Der Ölpreis steigt weiter! So einfach kann man die Lage am Ölmarkt aktuell „analysieren“ Die Sticheleien zwischen den USA und dem Iran werden fortgesetzt (hier diverse Gründe für die aktuelle Euphorie am Ölmarkt). Nachdem Donald Trump öffentlich verkündete, dass er einen Angriff auf den Iran abgeblasen haben, muss er jetzt natürlich tunlichst den Eindruck vermeiden, er sei ein schwacher Präsident. Und so sagten US-Vertreter am Wochenende, dass der nicht stattgefundene Angriff nicht mit einer Schwäche der USA zu verwechseln sei.

Ölpreis aktuell voll unter dem Einfluss des Iran-Konflikts

Dass der Ölpreis weiter ansteigt, Schritt für Schritt, das kann man den konstant aufpoppenden Meldungen der letzten drei, vier Tage zuschreiben. Für den Handelsstart am Terminmarkt gestern Abend und heute kann man unterstützend anführen, dass gestern früh folgendes bekannt wurde. Laut Washington Post hatten die USA letzte Woche den Iran mit einem Cyberangriff attackiert. Und am Wochenende hat US-Außenminister Pompeo gesagt, dass die US-Sanktionen gegen den Iran am heutigen Montag „signifikant“ verschärft werden sollen. Frage: Wie, womit? Die Sanktionen sind doch quasi schon extremst hochgeschraubt. Was soll da noch oben drauf kommen? Man wird sehen!

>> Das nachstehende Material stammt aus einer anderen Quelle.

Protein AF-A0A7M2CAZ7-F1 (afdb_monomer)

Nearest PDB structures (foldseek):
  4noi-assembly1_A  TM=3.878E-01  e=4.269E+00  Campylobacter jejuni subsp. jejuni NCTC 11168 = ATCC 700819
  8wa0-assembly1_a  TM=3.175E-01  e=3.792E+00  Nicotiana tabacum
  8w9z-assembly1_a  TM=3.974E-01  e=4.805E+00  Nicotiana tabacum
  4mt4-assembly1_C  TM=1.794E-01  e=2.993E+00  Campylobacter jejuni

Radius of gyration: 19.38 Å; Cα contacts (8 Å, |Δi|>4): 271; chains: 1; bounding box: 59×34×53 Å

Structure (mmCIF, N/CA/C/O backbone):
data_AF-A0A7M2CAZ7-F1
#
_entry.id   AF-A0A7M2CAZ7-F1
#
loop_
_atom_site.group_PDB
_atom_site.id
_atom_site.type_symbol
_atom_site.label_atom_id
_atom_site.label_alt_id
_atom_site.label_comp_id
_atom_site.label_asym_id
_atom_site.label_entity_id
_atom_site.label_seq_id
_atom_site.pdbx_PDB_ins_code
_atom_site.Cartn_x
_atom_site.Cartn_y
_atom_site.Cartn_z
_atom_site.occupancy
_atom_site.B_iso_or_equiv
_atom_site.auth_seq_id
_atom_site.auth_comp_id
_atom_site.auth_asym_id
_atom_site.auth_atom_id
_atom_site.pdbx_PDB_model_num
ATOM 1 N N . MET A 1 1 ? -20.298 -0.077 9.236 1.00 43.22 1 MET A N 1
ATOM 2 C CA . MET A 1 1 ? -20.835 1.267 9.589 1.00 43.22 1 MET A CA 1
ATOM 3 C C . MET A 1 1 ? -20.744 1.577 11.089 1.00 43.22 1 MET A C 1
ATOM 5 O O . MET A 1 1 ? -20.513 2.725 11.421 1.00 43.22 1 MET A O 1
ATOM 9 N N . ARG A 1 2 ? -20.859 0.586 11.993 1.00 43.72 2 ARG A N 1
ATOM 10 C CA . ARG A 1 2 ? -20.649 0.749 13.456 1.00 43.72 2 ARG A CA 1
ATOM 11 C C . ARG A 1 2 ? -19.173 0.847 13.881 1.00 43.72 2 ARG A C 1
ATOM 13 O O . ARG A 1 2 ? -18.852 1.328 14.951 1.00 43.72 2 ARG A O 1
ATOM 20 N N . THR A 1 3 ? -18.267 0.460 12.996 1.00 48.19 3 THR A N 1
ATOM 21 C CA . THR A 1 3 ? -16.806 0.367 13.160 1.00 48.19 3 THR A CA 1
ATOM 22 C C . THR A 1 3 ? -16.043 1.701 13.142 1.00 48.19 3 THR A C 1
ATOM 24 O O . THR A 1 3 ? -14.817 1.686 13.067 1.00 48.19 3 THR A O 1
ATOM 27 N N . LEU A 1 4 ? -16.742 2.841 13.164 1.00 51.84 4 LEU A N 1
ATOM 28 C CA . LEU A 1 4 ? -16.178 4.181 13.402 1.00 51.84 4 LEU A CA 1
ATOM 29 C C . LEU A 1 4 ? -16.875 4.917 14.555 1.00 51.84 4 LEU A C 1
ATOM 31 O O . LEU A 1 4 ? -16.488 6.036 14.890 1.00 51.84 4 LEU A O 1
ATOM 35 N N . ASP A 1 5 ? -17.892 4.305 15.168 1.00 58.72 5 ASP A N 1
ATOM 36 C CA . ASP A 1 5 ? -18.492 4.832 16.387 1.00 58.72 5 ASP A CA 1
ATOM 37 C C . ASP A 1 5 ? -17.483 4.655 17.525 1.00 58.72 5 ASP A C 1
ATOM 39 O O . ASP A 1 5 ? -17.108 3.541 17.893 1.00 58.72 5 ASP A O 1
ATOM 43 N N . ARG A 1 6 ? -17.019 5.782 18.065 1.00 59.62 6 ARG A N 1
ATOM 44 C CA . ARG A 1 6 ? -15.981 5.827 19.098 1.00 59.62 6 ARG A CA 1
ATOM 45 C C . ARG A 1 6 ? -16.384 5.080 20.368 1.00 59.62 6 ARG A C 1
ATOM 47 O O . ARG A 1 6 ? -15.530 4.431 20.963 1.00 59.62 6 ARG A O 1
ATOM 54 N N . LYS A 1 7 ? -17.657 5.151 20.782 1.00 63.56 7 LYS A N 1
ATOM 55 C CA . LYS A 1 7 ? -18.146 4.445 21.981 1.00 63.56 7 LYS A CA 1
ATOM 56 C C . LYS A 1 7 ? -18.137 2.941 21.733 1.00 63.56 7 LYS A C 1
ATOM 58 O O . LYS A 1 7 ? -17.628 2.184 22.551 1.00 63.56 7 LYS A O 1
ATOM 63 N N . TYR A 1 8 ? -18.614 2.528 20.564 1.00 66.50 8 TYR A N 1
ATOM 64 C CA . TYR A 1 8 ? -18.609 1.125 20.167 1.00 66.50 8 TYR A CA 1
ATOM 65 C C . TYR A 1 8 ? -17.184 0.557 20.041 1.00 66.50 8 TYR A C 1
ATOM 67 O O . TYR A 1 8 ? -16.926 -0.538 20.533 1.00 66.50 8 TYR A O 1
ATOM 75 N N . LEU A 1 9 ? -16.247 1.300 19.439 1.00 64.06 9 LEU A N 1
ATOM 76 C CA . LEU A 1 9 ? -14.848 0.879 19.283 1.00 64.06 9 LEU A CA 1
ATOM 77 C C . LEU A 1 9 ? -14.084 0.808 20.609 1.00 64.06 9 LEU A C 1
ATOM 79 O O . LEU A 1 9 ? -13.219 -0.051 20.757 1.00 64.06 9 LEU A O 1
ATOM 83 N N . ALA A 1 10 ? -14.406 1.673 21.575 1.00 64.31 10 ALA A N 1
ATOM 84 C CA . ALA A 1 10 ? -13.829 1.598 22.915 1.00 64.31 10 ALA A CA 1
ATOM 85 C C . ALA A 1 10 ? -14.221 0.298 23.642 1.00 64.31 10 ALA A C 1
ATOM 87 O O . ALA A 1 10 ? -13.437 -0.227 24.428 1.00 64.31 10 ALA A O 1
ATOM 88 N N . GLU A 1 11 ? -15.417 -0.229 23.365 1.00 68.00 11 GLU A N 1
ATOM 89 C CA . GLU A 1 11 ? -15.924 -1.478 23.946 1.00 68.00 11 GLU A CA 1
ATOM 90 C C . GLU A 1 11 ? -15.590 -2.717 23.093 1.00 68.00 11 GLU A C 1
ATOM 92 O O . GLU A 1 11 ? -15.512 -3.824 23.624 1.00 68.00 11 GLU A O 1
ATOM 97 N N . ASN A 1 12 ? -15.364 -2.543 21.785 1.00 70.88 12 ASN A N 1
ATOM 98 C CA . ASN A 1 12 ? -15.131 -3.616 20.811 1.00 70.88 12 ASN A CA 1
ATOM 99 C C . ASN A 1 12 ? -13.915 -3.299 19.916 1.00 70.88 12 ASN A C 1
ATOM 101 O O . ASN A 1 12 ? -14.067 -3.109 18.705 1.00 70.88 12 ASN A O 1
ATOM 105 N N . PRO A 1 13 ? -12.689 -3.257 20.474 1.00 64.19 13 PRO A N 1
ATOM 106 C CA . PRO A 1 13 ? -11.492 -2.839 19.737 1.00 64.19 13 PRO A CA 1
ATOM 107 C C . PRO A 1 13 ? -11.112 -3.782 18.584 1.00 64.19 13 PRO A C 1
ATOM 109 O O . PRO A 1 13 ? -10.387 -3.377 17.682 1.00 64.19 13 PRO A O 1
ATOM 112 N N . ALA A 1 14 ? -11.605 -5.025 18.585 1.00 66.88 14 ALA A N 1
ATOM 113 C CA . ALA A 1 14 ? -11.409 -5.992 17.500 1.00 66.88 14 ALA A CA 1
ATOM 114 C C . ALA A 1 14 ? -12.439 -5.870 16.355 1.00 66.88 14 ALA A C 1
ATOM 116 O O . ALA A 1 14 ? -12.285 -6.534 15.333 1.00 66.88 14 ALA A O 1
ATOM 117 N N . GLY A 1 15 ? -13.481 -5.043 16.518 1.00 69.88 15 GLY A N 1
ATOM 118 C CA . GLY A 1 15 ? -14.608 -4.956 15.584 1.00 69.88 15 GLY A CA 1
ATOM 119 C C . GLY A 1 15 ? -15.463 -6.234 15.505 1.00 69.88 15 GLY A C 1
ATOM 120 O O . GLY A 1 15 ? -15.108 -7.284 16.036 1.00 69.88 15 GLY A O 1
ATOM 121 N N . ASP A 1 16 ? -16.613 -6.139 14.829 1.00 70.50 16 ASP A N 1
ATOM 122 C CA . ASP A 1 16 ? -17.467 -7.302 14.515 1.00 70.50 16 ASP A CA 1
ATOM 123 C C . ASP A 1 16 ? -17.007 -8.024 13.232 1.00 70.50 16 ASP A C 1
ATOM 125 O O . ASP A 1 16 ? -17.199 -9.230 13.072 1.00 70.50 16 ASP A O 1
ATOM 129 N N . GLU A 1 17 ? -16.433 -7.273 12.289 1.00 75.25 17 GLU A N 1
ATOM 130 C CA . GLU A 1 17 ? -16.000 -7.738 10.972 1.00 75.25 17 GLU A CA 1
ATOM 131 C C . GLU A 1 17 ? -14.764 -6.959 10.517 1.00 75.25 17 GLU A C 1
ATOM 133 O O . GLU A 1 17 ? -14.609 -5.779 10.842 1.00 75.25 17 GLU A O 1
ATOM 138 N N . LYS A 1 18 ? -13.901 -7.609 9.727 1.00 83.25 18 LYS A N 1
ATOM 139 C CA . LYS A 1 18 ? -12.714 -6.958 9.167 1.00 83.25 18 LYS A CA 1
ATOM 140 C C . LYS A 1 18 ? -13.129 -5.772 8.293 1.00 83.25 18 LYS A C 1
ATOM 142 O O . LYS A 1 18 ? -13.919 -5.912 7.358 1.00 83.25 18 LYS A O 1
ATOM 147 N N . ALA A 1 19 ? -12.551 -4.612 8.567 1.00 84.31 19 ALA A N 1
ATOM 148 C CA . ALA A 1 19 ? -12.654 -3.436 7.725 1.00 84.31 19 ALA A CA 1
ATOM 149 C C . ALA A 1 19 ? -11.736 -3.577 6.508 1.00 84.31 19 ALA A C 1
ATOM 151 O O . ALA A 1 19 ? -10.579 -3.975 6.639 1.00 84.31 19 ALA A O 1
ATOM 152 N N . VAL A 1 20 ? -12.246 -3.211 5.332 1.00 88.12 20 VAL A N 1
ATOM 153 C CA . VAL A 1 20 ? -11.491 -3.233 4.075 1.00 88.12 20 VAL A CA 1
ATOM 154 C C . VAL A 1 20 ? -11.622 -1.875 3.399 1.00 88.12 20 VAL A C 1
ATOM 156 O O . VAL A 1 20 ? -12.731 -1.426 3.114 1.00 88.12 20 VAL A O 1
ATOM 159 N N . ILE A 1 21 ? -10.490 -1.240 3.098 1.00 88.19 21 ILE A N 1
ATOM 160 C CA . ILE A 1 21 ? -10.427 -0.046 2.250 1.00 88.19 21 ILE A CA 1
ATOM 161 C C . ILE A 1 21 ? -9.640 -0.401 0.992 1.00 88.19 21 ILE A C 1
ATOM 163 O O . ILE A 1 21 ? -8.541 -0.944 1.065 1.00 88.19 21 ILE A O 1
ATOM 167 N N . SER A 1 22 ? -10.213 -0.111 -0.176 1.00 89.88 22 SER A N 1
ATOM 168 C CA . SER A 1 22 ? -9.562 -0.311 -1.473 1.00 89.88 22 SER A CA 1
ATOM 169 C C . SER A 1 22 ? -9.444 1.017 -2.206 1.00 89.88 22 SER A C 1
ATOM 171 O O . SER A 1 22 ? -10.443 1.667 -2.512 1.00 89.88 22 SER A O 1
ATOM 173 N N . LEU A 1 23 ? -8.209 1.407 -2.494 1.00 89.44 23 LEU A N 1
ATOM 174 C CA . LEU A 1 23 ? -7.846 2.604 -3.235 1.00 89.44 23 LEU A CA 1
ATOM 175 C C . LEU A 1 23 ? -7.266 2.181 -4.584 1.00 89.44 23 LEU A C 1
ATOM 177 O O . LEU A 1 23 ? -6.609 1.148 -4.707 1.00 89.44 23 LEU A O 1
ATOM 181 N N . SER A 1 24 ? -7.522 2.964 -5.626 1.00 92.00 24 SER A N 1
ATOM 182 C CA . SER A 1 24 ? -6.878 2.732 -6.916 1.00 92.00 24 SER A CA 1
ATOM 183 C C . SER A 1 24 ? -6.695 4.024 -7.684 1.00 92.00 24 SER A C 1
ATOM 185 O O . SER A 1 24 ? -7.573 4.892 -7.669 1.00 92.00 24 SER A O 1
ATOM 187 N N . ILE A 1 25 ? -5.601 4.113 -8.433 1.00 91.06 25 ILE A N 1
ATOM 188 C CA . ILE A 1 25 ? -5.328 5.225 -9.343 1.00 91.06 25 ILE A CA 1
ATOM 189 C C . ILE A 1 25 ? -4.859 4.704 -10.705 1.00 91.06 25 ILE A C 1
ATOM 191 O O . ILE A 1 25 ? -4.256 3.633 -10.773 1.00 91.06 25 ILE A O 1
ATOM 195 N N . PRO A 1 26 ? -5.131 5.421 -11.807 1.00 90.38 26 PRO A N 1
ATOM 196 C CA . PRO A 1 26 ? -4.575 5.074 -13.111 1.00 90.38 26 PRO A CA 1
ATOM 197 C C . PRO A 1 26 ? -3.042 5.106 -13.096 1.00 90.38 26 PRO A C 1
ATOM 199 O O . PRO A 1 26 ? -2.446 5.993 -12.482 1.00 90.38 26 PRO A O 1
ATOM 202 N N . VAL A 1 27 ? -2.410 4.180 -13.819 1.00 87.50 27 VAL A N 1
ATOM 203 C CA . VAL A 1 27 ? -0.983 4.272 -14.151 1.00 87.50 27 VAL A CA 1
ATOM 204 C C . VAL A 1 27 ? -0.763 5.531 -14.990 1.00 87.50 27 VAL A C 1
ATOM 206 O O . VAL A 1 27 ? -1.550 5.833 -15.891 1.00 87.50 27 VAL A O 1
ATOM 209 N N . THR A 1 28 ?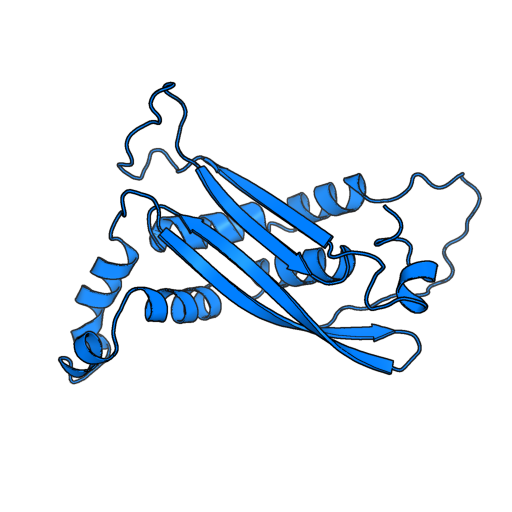 0.286 6.286 -14.668 1.00 80.56 28 THR A N 1
ATOM 210 C CA . THR A 1 28 ? 0.595 7.547 -15.348 1.00 80.56 28 THR A CA 1
ATOM 211 C C . THR A 1 28 ? 1.054 7.306 -16.786 1.00 80.56 28 THR A C 1
ATOM 213 O O . THR A 1 28 ? 1.686 6.298 -17.094 1.00 80.56 28 THR A O 1
ATOM 216 N N . ASP A 1 29 ? 0.799 8.276 -17.668 1.00 76.38 29 ASP A N 1
ATOM 217 C CA . ASP A 1 29 ? 1.193 8.204 -19.085 1.00 76.38 29 ASP A CA 1
ATOM 218 C C . ASP A 1 29 ? 2.719 8.182 -19.300 1.00 76.38 29 ASP A C 1
ATOM 220 O O . ASP A 1 29 ? 3.187 7.918 -20.404 1.00 76.38 29 ASP A O 1
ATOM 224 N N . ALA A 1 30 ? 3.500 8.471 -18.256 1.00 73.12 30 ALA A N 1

Pompeo sagt aktuell auch, dass die USA bereit sein mit dem Iran zu verhandeln, und zwar „ohne Vorbedingungen“. Der Iran wisse ja wie man die USA kontaktieren könne. Er sei zuversichtlich, dass der Iran genau in diesem Moment bereit sei sich mit den USA zu unterhalten. Was das bedeutet? Im Klartext heißt das wohl: Die USA würgen den Iran wirtschaftlich derart ab, dass Teheran aus einer Not heraus bereit ist völlig auf sein Atomprogramm zu verzichten. Also wollen, Trump, Pompeo und Co den Iran nötigen einen noch viel besseren Deal zu machen als beim vorigen Atomabkommen? Und der Iran? Man siehe folgenden aktuellen Tweet aus iranischen Nachrichten-Quellen. Seit letztem Jahr habe der Iran (angeblich) 33 Millionen Cyber-Angriffe abgewehrt.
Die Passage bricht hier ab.